Luckily, Tillman Gerngross, and his colleagues at Dartmouth College and GlycoFi Inc., did not take this state of affairs for granted. After many years of work, they have succeeded in engineering an artificial Pichia pastoris yeast strain that is capable of performing the entire range of human glycosylation reactions, formerly limited to mammalian culture systems. They achieved this by knocking out four genes coding for yeast glycosylation enzymes and introducing 14 heterologous genes encoding human glycosylation enzymes. This feat was not nearly as simple as it might sound, and as Gerngross explains, “you can't just take a human enzyme and pull it into the yeast because the targeting mechanism will be scrambled...you have to target specific enzymes to the secretory pathway of the yeast in a way where the sequential nature of the reactions is maintained.”
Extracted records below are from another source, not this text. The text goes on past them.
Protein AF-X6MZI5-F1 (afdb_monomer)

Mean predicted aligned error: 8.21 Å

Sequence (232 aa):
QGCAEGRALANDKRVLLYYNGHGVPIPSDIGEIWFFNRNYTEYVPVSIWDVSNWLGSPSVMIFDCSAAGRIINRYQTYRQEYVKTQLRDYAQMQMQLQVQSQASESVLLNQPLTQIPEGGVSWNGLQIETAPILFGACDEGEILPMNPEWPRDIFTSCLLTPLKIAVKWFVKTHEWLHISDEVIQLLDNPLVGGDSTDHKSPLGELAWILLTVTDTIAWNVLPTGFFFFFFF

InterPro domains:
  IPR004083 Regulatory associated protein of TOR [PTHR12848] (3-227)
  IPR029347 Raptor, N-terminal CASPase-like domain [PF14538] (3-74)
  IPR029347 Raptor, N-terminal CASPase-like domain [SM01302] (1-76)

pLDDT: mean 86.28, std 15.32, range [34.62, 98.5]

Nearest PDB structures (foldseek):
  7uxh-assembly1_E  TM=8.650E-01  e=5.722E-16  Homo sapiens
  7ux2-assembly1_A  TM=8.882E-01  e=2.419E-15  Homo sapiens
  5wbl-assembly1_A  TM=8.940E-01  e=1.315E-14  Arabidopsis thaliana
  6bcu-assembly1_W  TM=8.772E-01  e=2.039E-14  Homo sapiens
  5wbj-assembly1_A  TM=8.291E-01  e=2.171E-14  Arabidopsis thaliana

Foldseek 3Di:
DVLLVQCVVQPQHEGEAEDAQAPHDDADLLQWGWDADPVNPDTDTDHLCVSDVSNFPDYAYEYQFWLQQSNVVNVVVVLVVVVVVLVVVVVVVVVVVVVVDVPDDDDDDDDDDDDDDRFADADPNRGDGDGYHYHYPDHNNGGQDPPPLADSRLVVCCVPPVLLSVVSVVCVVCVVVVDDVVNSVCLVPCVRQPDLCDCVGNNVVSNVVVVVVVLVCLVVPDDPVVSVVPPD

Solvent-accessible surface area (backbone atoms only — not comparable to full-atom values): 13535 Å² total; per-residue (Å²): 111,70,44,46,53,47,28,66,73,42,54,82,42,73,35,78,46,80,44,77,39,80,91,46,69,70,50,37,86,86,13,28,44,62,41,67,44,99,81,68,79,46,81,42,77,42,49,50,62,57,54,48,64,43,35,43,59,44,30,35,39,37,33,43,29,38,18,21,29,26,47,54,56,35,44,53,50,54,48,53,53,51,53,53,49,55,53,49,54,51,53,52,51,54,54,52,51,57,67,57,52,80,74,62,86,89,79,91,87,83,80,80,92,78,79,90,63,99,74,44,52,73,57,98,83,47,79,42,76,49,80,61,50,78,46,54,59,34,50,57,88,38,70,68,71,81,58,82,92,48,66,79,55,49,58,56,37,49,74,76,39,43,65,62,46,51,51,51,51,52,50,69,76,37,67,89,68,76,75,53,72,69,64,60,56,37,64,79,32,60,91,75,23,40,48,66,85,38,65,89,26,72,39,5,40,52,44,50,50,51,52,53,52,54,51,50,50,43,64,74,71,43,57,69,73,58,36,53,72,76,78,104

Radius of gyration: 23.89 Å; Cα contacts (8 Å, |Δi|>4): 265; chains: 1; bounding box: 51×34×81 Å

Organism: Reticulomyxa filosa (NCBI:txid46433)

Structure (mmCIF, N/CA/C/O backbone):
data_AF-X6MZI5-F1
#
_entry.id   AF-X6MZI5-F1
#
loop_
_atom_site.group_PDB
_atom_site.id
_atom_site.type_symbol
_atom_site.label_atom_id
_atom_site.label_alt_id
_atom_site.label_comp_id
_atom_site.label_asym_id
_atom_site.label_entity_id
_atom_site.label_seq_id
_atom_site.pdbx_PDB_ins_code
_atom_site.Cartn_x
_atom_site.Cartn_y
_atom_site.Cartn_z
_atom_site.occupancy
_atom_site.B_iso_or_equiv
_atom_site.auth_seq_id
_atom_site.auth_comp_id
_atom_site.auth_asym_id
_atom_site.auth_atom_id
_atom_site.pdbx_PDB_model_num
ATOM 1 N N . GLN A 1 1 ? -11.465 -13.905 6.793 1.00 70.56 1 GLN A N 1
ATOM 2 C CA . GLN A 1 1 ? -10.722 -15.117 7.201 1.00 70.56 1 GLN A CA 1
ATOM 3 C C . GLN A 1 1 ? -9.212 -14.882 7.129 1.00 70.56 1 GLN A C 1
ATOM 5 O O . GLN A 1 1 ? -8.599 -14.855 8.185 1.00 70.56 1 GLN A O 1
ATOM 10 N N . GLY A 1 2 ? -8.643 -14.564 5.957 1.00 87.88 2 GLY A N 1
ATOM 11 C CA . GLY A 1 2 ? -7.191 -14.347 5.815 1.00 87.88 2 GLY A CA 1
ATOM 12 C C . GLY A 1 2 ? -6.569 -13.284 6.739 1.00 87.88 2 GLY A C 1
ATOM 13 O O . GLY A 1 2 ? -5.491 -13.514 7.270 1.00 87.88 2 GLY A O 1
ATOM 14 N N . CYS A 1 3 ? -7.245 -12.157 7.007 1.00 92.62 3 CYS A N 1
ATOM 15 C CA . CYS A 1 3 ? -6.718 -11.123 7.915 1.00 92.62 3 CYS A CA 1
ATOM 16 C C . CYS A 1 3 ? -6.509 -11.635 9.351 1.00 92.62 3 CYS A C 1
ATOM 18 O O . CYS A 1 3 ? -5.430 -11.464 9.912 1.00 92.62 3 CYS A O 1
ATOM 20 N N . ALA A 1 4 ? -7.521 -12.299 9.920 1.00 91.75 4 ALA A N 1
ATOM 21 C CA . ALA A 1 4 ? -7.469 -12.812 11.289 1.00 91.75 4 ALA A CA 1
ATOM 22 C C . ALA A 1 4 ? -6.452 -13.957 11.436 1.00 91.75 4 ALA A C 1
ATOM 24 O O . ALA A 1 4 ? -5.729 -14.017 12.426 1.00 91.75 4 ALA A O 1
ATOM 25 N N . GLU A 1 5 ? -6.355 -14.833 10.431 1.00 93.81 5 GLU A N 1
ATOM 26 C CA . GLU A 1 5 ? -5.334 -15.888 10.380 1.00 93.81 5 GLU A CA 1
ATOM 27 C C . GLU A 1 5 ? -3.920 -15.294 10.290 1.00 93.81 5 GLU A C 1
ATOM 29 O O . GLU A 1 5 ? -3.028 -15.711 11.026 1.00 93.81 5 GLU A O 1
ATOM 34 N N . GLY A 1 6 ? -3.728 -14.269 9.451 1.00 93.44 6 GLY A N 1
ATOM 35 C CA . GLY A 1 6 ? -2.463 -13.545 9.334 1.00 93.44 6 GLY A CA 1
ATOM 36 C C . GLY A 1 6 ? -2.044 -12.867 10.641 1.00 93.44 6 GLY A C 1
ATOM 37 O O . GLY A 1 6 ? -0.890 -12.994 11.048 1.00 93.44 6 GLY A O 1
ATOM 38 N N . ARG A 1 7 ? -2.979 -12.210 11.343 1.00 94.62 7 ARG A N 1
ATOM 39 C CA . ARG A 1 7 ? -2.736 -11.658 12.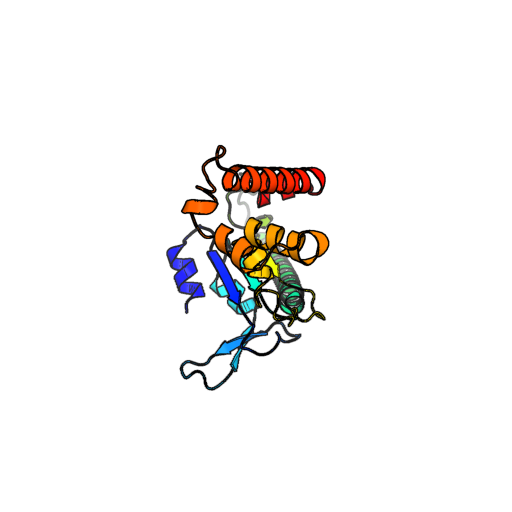687 1.00 94.62 7 ARG A CA 1
ATOM 40 C C . ARG A 1 7 ? -2.354 -12.748 13.685 1.00 94.62 7 ARG A C 1
ATOM 42 O O . ARG A 1 7 ? -1.344 -12.602 14.364 1.00 94.62 7 ARG A O 1
ATOM 49 N N . ALA A 1 8 ? -3.109 -13.844 13.749 1.00 94.69 8 ALA A N 1
ATOM 50 C CA . ALA A 1 8 ? -2.812 -14.942 14.668 1.00 94.69 8 ALA A CA 1
ATOM 51 C C . ALA A 1 8 ? -1.412 -15.536 14.431 1.00 94.69 8 ALA A C 1
ATOM 53 O O . ALA A 1 8 ? -0.701 -15.834 15.387 1.00 94.69 8 ALA A O 1
ATOM 54 N N . LEU A 1 9 ? -0.991 -15.654 13.168 1.00 95.81 9 LEU A N 1
ATOM 55 C CA . LEU A 1 9 ? 0.343 -16.136 12.806 1.00 95.81 9 LEU A CA 1
ATOM 56 C C . LEU A 1 9 ? 1.454 -15.135 13.161 1.00 95.81 9 LEU A C 1
ATOM 58 O O . LEU A 1 9 ? 2.540 -15.539 13.576 1.00 95.81 9 LEU A O 1
ATOM 62 N N . ALA A 1 10 ? 1.202 -13.838 12.978 1.00 94.88 10 ALA A N 1
ATOM 63 C CA . ALA A 1 10 ? 2.181 -12.789 13.243 1.00 94.88 10 ALA A CA 1
ATOM 64 C C . ALA A 1 10 ? 2.359 -12.490 14.740 1.00 94.88 10 ALA A C 1
ATOM 66 O O . ALA A 1 10 ? 3.416 -11.986 15.125 1.00 94.88 10 ALA A O 1
ATOM 67 N N . ASN A 1 11 ? 1.366 -12.812 15.578 1.00 92.62 11 ASN A N 1
ATOM 68 C CA . ASN A 1 11 ? 1.321 -12.426 16.989 1.00 92.62 11 ASN A CA 1
ATOM 69 C C . ASN A 1 11 ? 1.529 -10.900 17.124 1.00 92.62 11 ASN A C 1
ATOM 71 O O . ASN A 1 11 ? 0.775 -10.123 16.530 1.00 92.62 11 ASN A O 1
ATOM 75 N N . ASP A 1 12 ? 2.594 -10.477 17.809 1.00 89.81 12 ASP A N 1
ATOM 76 C CA . A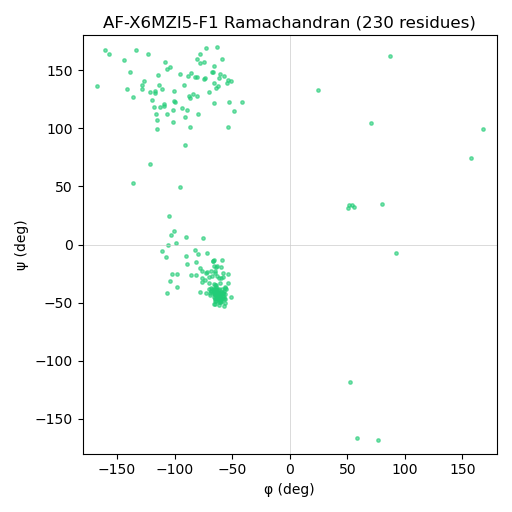SP A 1 12 ? 2.948 -9.068 18.021 1.00 89.81 12 ASP A CA 1
ATOM 77 C C . ASP A 1 12 ? 3.701 -8.444 16.830 1.00 89.81 12 ASP A C 1
ATOM 79 O O . ASP A 1 12 ? 3.985 -7.248 16.816 1.00 89.81 12 ASP A O 1
ATOM 83 N N . LYS A 1 13 ? 4.036 -9.235 15.800 1.00 94.56 13 LYS A N 1
ATOM 84 C CA . LYS A 1 13 ? 4.741 -8.740 14.611 1.00 94.56 13 LYS A CA 1
ATOM 85 C C . LYS A 1 13 ? 3.801 -7.998 13.665 1.00 94.56 13 LYS A C 1
ATOM 87 O O . LYS A 1 13 ? 2.573 -8.111 13.705 1.00 94.56 13 LYS A O 1
ATOM 92 N N . ARG A 1 14 ? 4.408 -7.240 12.756 1.00 94.19 14 ARG A N 1
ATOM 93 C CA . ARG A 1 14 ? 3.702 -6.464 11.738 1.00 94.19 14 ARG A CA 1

Gerngross and his colleagues are particularly interested in making glycosylated human proteins for therapeutic purposes, so they used their engineered yeast strain to synthesize the heavily glycosylated erythropoietin, an important therapeutic protein for the treatment of anemia. Erythropoietin made in the humanized strain was functional in mice, whereas erythropoietin made in wild-type P. pastoris cells was nonfunctional. “In the past, we've relied on ways of making [therapeutic proteins] that did not afford us the opportunity to control their composition, in particular as it relates to glycosylation,” says Gerngross, stressing that “If you can't control your final composition and you're making a drug that goes into people, that's not a good thing.”

This work could also have a substantial impact on basic research; as Gerngross explains, “with this tool, you can make a protein in its various glycoforms and test them individually for their function.... The community has known for many years that glycosylation impacts activity, but there was no good way of really figuring it out.” With the aid of such cleverly engineered yeast strains, finicky mammalian expression systems may in the future become obsolete.